Work request.
Once you find the line with "ATOM 98 C C" in the entries below, return exactly every line from it through the line with "ATOM 122 C CA".

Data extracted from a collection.

════════════════════

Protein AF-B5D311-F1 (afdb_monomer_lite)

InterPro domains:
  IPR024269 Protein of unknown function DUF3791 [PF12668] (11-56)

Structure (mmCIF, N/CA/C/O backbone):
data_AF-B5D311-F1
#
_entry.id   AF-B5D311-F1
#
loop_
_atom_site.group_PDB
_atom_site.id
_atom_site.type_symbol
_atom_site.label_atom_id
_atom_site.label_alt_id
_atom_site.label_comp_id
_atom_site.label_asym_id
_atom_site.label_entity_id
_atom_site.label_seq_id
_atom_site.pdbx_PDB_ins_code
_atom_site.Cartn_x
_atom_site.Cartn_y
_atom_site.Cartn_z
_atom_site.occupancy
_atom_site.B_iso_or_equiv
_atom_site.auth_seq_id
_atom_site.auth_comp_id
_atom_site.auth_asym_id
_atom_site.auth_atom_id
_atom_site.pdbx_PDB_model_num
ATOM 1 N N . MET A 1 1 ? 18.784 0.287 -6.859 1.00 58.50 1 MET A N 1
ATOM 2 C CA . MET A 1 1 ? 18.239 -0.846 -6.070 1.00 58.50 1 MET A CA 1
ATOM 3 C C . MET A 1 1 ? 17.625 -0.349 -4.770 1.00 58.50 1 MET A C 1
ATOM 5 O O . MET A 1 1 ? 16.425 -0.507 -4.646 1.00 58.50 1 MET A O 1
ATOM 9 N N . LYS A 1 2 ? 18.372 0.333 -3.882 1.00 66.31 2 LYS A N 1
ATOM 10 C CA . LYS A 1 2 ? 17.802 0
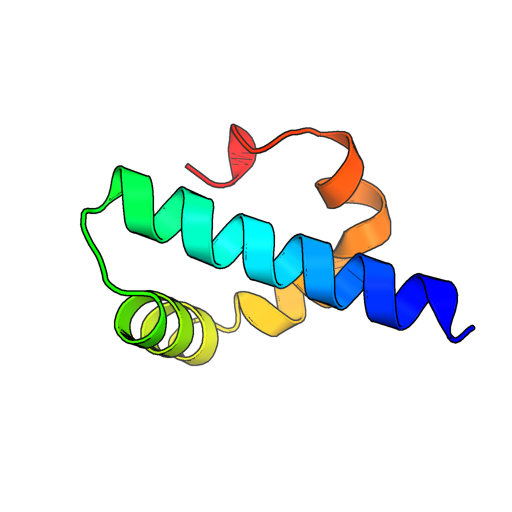.950 -2.663 1.00 66.31 2 LYS A CA 1
ATOM 11 C C . LYS A 1 2 ? 16.657 1.937 -2.923 1.00 66.31 2 LYS A C 1
ATOM 13 O O . LYS A 1 2 ? 15.697 1.944 -2.170 1.00 66.31 2 LYS A O 1
ATOM 18 N N . ASP A 1 3 ? 16.747 2.725 -3.993 1.00 85.38 3 ASP A N 1
ATOM 19 C CA . ASP A 1 3 ? 15.729 3.746 -4.282 1.00 85.38 3 ASP A CA 1
ATOM 20 C C . ASP A 1 3 ? 14.374 3.120 -4.646 1.00 85.38 3 ASP A C 1
ATOM 22 O O . ASP A 1 3 ? 13.347 3.544 -4.137 1.00 85.38 3 ASP A O 1
ATOM 26 N N . LYS A 1 4 ? 14.377 2.017 -5.409 1.00 90.75 4 LYS A N 1
AT
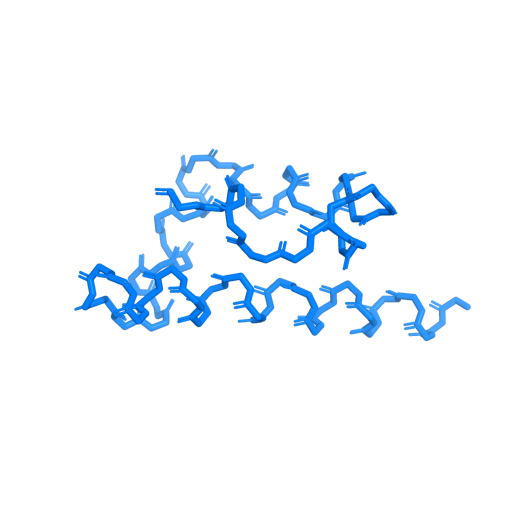OM 27 C CA . LYS A 1 4 ? 13.149 1.322 -5.821 1.00 90.75 4 LYS A CA 1
ATOM 28 C C . LYS A 1 4 ? 12.407 0.678 -4.647 1.00 90.75 4 LYS A C 1
ATOM 30 O O . LYS A 1 4 ? 11.188 0.754 -4.589 1.00 90.75 4 LYS A O 1
ATOM 35 N N . GLU A 1 5 ? 13.120 0.044 -3.717 1.00 94.12 5 GLU A N 1
ATOM 36 C CA . GLU A 1 5 ? 12.499 -0.526 -2.509 1.00 94.12 5 GLU A CA 1
ATOM 37 C C . GLU A 1 5 ? 11.853 0.570 -1.649 1.00 94.12 5 GLU A C 1
ATOM 39 O O . GLU A 1 5 ? 10.763 0.383 -1.110 1.00 94.12 5 GLU A O 1
ATOM 44 N N . LEU A 1 6 ? 12.500 1.737 -1.563 1.00 95.75 6 LEU A N 1
ATOM 45 C CA . LEU A 1 6 ? 11.965 2.890 -0.848 1.00 95.75 6 LEU A CA 1
ATOM 46 C C . LEU A 1 6 ? 10.732 3.476 -1.556 1.00 95.75 6 LEU A C 1
ATOM 48 O O . LEU A 1 6 ? 9.743 3.785 -0.894 1.00 95.75 6 LEU A O 1
ATOM 52 N N . ASP A 1 7 ? 10.759 3.569 -2.886 1.00 95.56 7 ASP A N 1
ATOM 53 C CA . ASP A 1 7 ? 9.624 4.031 -3.691 1.00 95.56 7 ASP A CA 1
ATOM 54 C C . ASP A 1 7 ? 8.410 3.100 -3.551 1.00 95.56 7 ASP A C 1
ATOM 56 O O . ASP A 1 7 ? 7.283 3.569 -3.374 1.00 95.56 7 ASP A O 1
ATOM 60 N N . ILE A 1 8 ? 8.638 1.781 -3.547 1.00 96.38 8 ILE A N 1
ATOM 61 C CA . ILE A 1 8 ? 7.599 0.780 -3.273 1.00 96.38 8 ILE A CA 1
ATOM 62 C C . ILE A 1 8 ? 7.032 0.989 -1.866 1.00 96.38 8 ILE A C 1
ATOM 64 O O . ILE A 1 8 ? 5.816 1.067 -1.703 1.00 96.38 8 ILE A O 1
ATOM 68 N N . ALA A 1 9 ? 7.880 1.150 -0.847 1.00 96.69 9 ALA A N 1
ATOM 69 C CA . ALA A 1 9 ? 7.421 1.373 0.524 1.00 96.69 9 ALA A CA 1
ATOM 70 C C . ALA A 1 9 ? 6.586 2.661 0.663 1.00 96.69 9 ALA A C 1
ATOM 72 O O . ALA A 1 9 ? 5.551 2.661 1.343 1.00 96.69 9 ALA A O 1
ATOM 73 N N . TYR A 1 10 ? 6.983 3.749 -0.008 1.00 96.25 10 TYR A N 1
ATOM 74 C CA . TYR A 1 10 ? 6.195 4.983 -0.049 1.00 96.25 10 TYR A CA 1
ATOM 75 C C . TYR A 1 10 ? 4.859 4.789 -0.759 1.00 96.25 10 TYR A C 1
ATOM 77 O O . TYR A 1 10 ? 3.837 5.274 -0.274 1.00 96.25 10 TYR A O 1
ATOM 85 N N . PHE A 1 11 ? 4.840 4.045 -1.864 1.00 96.25 11 PHE A N 1
ATOM 86 C CA . PHE A 1 11 ? 3.612 3.722 -2.582 1.00 96.25 11 PHE A CA 1
ATOM 87 C C . PHE A 1 11 ? 2.646 2.871 -1.746 1.00 96.25 11 PHE A C 1
ATOM 89 O O . PHE A 1 11 ? 1.455 3.182 -1.684 1.00 96.25 11 PHE A O 1
ATOM 96 N N . LEU A 1 12 ? 3.142 1.845 -1.050 1.00 97.38 12 LEU A N 1
ATOM 97 C CA . LEU A 1 12 ? 2.322 1.023 -0.158 1.00 97.38 12 LEU A CA 1
ATOM 98 C C . LEU A 1 12 ? 1.758 1.857 0.998 1.00 97.38 12 LEU A C 1
ATOM 100 O O . LEU A 1 12 ? 0.557 1.800 1.268 1.00 97.38 12 LEU A O 1
ATOM 104 N N . SER A 1 13 ? 2.593 2.698 1.618 1.00 97.25 13 SER A N 1
ATOM 105 C CA . SER A 1 13 ? 2.168 3.616 2.687 1.00 97.25 13 SER A CA 1
ATOM 106 C C . SER A 1 13 ? 1.086 4.578 2.197 1.00 97.25 13 SER A C 1
ATOM 108 O O . SER A 1 13 ? 0.071 4.781 2.861 1.00 97.25 13 SER A O 1
ATOM 110 N N . PHE A 1 14 ? 1.261 5.120 0.990 1.00 96.25 14 PHE A N 1
ATOM 111 C CA . PHE A 1 14 ? 0.270 5.967 0.342 1.00 96.25 14 PHE A CA 1
ATOM 112 C C . PHE A 1 14 ? -1.060 5.231 0.135 1.00 96.25 14 PHE A C 1
ATOM 114 O O . PHE A 1 14 ? -2.107 5.772 0.489 1.00 96.25 14 PHE A O 1
ATOM 121 N N . CYS A 1 15 ? -1.041 3.997 -0.377 1.00 97.19 15 CYS A N 1
ATOM 122 C CA . CYS A 1 15 ? -2.258 3.209 -0.584 1.00 97.19 15 CYS A CA 1
ATOM 123 C C . CYS A 1 15 ? -3.006 2.952 0.733 1.00 97.19 15 CYS A C 1
ATOM 125 O O . CYS A 1 15 ? -4.221 3.149 0.802 1.00 97.19 15 CYS A O 1
ATOM 127 N N . ILE A 1 16 ? -2.274 2.583 1.788 1.00 97.94 16 ILE A N 1
ATOM 128 C CA . ILE A 1 16 ? -2.828 2.358 3.128 1.00 97.94 16 ILE A CA 1
ATOM 129 C C . ILE A 1 16 ? -3.519 3.628 3.644 1.00 97.94 16 ILE A C 1
ATOM 131 O O . ILE A 1 16 ? -4.675 3.580 4.071 1.00 97.94 16 ILE A O 1
ATOM 135 N N . GLU A 1 17 ? -2.857 4.785 3.551 1.00 97.31 17 GLU A N 1
ATOM 136 C CA . GLU A 1 17 ? -3.436 6.051 4.006 1.00 97.31 17 GLU A CA 1
ATOM 137 C C . GLU A 1 17 ? -4.661 6.485 3.194 1.00 97.31 17 GLU A C 1
ATOM 139 O O . GLU A 1 17 ? -5.633 6.974 3.773 1.00 97.31 17 GLU A O 1
ATOM 144 N N . GLN A 1 18 ? -4.624 6.360 1.862 1.00 96.44 18 GLN A N 1
ATOM 145 C CA . GLN A 1 18 ? -5.746 6.772 1.009 1.00 96.44 18 GLN A CA 1
ATOM 146 C C . GLN A 1 18 ? -6.984 5.913 1.274 1.00 96.44 18 GLN A C 1
ATOM 148 O O . GLN A 1 18 ? -8.086 6.448 1.427 1.00 96.44 18 GLN A O 1
ATOM 153 N N . TYR A 1 19 ? -6.801 4.596 1.388 1.00 97.19 19 TYR A N 1
ATOM 154 C CA . TYR A 1 19 ? -7.888 3.676 1.702 1.00 97.19 19 TYR A CA 1
ATOM 155 C C . TYR A 1 19 ? -8.444 3.940 3.108 1.00 97.19 19 TYR A C 1
ATOM 157 O O . TYR A 1 19 ? -9.656 4.094 3.279 1.00 97.19 19 TYR A O 1
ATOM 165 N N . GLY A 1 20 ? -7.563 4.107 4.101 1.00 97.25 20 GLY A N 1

════════════════════

Output.
ATOM 98 C C . LEU A 1 12 ? 1.758 1.857 0.998 1.00 97.38 12 LEU A C 1
ATOM 100 O O . LEU A 1 12 ? 0.557 1.800 1.268 1.00 97.38 12 LEU A O 1
ATOM 104 N N . SER A 1 13 ? 2.593 2.698 1.618 1.00 97.25 13 SER A N 1
ATOM 105 C CA . SER A 1 13 ? 2.168 3.616 2.687 1.00 97.25 13 SER A CA 1
ATOM 106 C C . SER A 1 13 ? 1.086 4.578 2.197 1.00 97.25 13 SER A C 1
ATOM 108 O O . SER A 1 13 ? 0.071 4.781 2.861 1.00 97.25 13 SER A O 1
ATOM 110 N N . PHE A 1 14 ? 1.261 5.120 0.990 1.00 96.25 14 PHE A N 1
ATOM 111 C CA . PHE A 1 14 ? 0.270 5.967 0.342 1.00 96.25 14 PHE A CA 1
ATOM 112 C C . PHE A 1 14 ? -1.060 5.231 0.135 1.00 96.25 14 PHE A C 1
ATOM 114 O O . PHE A 1 14 ? -2.107 5.772 0.489 1.00 96.25 14 PHE A O 1
ATOM 121 N N . CYS A 1 15 ? -1.041 3.997 -0.377 1.00 97.19 15 CYS A N 1
ATOM 122 C CA . CYS A 1 15 ? -2.258 3.209 -0.584 1.00 97.19 15 CYS A CA 1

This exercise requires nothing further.